What to do: Once you reach the line containing "ATOM 136 O O" in the data below, restate each line word for word up to and including the one containing "ATOM 142 C CA".

Entries taken from a collection:
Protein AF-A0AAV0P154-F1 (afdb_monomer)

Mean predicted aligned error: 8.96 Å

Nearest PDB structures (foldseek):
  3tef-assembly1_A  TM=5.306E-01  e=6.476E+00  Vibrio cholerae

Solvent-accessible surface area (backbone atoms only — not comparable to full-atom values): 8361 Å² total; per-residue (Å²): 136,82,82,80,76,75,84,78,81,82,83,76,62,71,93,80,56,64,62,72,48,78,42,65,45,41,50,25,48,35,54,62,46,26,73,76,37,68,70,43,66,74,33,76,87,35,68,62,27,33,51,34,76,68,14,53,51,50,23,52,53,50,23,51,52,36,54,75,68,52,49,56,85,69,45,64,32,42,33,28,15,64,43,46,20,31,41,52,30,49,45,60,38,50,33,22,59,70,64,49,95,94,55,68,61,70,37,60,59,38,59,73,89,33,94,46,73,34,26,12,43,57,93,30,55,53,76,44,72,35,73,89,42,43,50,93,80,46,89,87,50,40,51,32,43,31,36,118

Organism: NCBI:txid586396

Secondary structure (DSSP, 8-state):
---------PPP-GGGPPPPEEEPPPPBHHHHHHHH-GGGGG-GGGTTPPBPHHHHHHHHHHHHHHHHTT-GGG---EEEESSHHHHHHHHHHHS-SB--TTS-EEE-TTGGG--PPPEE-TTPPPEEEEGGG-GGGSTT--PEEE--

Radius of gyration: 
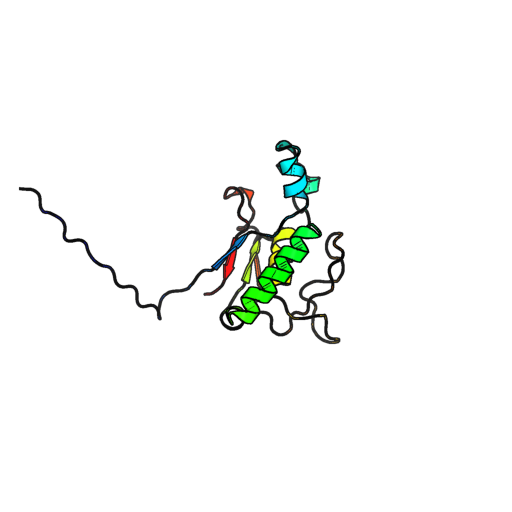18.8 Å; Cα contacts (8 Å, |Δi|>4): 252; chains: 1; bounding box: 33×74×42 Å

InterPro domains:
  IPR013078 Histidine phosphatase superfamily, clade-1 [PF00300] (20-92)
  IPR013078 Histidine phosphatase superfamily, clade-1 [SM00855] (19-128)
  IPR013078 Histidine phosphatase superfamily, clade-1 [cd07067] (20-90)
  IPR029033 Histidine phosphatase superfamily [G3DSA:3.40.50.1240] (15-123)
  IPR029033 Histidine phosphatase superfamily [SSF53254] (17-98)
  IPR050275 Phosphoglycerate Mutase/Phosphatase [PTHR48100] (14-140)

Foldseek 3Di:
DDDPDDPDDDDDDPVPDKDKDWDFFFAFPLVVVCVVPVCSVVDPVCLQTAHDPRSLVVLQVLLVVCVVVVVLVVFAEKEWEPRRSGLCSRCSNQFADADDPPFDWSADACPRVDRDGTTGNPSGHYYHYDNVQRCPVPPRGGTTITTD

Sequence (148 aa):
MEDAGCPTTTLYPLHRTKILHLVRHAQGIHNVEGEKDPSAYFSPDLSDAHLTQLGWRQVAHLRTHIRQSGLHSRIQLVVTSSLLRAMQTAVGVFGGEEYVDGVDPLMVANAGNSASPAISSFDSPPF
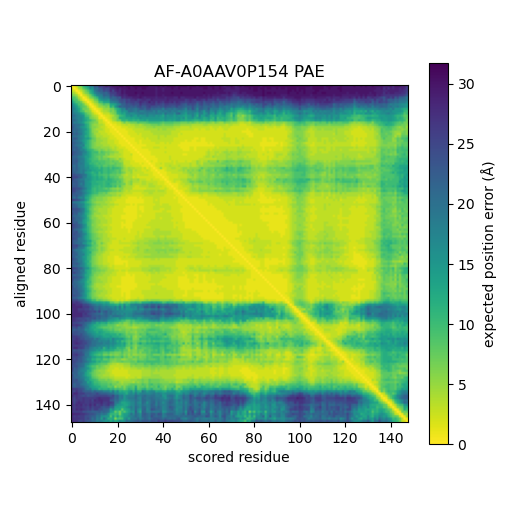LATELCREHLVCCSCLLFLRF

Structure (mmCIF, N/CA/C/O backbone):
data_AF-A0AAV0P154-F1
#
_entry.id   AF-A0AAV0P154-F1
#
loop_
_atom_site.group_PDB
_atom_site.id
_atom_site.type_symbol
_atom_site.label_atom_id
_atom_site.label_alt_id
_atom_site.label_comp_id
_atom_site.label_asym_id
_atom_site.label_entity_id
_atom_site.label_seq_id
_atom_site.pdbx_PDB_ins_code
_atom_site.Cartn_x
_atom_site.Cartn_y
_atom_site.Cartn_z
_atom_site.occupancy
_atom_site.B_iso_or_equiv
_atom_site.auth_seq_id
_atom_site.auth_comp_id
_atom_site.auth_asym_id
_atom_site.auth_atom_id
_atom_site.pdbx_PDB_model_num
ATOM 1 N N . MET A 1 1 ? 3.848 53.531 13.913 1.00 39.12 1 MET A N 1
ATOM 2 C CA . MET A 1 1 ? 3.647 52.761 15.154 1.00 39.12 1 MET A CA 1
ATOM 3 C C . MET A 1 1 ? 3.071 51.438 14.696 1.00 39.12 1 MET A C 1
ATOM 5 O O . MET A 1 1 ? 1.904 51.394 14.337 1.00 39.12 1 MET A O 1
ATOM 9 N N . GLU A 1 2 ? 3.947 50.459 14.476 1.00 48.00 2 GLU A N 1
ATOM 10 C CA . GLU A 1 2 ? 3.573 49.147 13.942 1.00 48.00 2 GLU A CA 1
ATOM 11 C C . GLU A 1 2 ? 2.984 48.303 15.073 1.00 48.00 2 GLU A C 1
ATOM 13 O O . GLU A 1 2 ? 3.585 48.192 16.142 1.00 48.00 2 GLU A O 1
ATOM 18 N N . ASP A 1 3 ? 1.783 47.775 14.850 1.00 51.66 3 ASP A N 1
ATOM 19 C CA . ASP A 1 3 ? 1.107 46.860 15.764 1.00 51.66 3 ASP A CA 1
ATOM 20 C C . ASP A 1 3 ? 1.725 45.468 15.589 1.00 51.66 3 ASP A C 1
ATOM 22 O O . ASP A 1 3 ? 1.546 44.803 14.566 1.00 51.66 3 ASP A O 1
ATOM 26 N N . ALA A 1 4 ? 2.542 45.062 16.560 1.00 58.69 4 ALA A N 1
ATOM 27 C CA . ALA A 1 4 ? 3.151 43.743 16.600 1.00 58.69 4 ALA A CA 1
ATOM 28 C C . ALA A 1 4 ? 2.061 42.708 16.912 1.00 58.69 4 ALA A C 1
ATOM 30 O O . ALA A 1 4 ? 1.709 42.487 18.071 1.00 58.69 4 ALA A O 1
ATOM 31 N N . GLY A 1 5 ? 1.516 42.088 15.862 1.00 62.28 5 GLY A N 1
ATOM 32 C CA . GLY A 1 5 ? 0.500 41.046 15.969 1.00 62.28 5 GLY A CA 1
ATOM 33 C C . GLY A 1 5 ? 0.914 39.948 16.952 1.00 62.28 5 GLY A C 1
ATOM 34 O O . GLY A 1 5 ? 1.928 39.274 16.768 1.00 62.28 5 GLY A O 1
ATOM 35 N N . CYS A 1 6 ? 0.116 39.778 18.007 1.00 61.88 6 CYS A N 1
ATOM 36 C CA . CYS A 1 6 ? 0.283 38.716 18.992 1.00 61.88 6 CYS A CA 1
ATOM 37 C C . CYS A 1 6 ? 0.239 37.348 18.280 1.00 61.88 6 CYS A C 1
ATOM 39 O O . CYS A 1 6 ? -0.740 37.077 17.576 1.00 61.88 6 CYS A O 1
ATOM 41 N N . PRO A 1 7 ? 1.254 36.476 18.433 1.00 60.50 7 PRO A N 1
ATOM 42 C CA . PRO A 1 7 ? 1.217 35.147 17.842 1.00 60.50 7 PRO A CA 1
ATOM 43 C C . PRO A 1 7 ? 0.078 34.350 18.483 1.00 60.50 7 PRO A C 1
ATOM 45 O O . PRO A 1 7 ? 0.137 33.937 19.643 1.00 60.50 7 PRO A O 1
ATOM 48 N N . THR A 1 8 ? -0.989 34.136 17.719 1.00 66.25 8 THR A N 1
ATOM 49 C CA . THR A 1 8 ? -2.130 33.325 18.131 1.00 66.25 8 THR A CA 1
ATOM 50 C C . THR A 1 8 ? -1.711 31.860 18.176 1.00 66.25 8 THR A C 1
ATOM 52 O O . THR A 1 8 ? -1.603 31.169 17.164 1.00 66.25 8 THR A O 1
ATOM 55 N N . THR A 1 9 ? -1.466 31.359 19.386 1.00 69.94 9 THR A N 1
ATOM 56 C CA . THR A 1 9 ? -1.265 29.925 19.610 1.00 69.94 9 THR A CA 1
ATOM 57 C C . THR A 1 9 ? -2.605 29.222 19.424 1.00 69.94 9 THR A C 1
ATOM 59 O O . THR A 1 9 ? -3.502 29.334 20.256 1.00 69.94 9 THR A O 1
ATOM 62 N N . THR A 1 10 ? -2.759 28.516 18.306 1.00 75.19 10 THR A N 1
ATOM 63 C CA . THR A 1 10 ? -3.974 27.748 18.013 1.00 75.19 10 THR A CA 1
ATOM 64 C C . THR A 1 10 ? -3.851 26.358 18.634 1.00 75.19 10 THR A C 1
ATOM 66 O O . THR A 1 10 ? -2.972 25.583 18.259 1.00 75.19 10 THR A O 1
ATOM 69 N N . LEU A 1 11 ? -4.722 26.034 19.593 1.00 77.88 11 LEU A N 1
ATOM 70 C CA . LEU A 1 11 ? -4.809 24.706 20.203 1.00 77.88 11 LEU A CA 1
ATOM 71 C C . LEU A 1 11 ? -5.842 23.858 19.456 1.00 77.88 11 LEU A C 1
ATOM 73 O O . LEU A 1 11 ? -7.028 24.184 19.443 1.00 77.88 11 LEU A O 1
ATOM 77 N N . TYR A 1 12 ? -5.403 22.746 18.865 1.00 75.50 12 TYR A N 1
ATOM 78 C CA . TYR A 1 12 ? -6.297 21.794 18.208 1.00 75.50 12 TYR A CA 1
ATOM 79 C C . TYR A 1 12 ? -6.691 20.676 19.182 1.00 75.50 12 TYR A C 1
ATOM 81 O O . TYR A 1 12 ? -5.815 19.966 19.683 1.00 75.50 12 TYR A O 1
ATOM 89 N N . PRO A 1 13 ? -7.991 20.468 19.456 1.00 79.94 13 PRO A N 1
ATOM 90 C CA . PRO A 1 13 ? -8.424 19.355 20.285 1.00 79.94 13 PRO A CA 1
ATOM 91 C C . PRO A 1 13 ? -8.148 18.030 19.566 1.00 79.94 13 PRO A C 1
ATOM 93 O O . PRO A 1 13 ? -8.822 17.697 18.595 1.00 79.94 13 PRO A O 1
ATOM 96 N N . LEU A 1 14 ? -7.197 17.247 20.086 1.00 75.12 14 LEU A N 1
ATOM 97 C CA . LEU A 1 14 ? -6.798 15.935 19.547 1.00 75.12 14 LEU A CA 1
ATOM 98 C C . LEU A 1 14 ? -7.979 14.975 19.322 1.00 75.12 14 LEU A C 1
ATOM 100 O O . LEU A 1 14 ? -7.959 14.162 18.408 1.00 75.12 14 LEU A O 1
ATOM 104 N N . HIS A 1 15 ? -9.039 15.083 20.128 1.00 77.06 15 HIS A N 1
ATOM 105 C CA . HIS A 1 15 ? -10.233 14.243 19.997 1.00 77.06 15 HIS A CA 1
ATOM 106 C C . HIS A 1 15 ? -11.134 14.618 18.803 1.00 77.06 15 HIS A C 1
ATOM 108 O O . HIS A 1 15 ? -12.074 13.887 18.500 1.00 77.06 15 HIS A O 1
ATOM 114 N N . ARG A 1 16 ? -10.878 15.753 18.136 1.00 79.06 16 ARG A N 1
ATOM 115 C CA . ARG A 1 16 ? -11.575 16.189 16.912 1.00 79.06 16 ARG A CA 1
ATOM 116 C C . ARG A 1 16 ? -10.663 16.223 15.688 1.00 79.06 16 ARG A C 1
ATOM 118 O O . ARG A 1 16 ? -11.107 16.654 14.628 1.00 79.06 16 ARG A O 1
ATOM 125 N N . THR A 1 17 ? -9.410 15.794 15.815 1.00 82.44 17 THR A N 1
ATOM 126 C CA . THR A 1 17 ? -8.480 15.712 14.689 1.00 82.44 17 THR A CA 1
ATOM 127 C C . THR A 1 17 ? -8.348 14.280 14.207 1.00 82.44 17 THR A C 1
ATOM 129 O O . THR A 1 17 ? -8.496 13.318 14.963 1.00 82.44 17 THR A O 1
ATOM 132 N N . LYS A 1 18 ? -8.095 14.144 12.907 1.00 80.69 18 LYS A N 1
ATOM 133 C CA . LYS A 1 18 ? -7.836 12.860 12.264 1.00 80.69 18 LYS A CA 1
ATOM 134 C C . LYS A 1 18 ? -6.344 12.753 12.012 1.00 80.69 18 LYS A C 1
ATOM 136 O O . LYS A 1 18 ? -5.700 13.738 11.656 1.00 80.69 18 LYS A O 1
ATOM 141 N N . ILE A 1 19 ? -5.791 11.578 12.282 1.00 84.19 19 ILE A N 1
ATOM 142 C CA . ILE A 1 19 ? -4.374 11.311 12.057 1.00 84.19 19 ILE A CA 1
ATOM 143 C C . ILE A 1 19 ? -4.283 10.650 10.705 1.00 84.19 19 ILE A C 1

Task result:
ATOM 136 O O . LYS A 1 18 ? -5.700 13.738 11.656 1.00 80.69 18 LYS A O 1
ATOM 141 N N . ILE A 1 19 ? -5.791 11.578 12.282 1.00 84.19 19 ILE A N 1
ATOM 142 C CA . ILE A 1 19 ? -4.374 11.311 12.057 1.00 84.19 19 ILE A CA 1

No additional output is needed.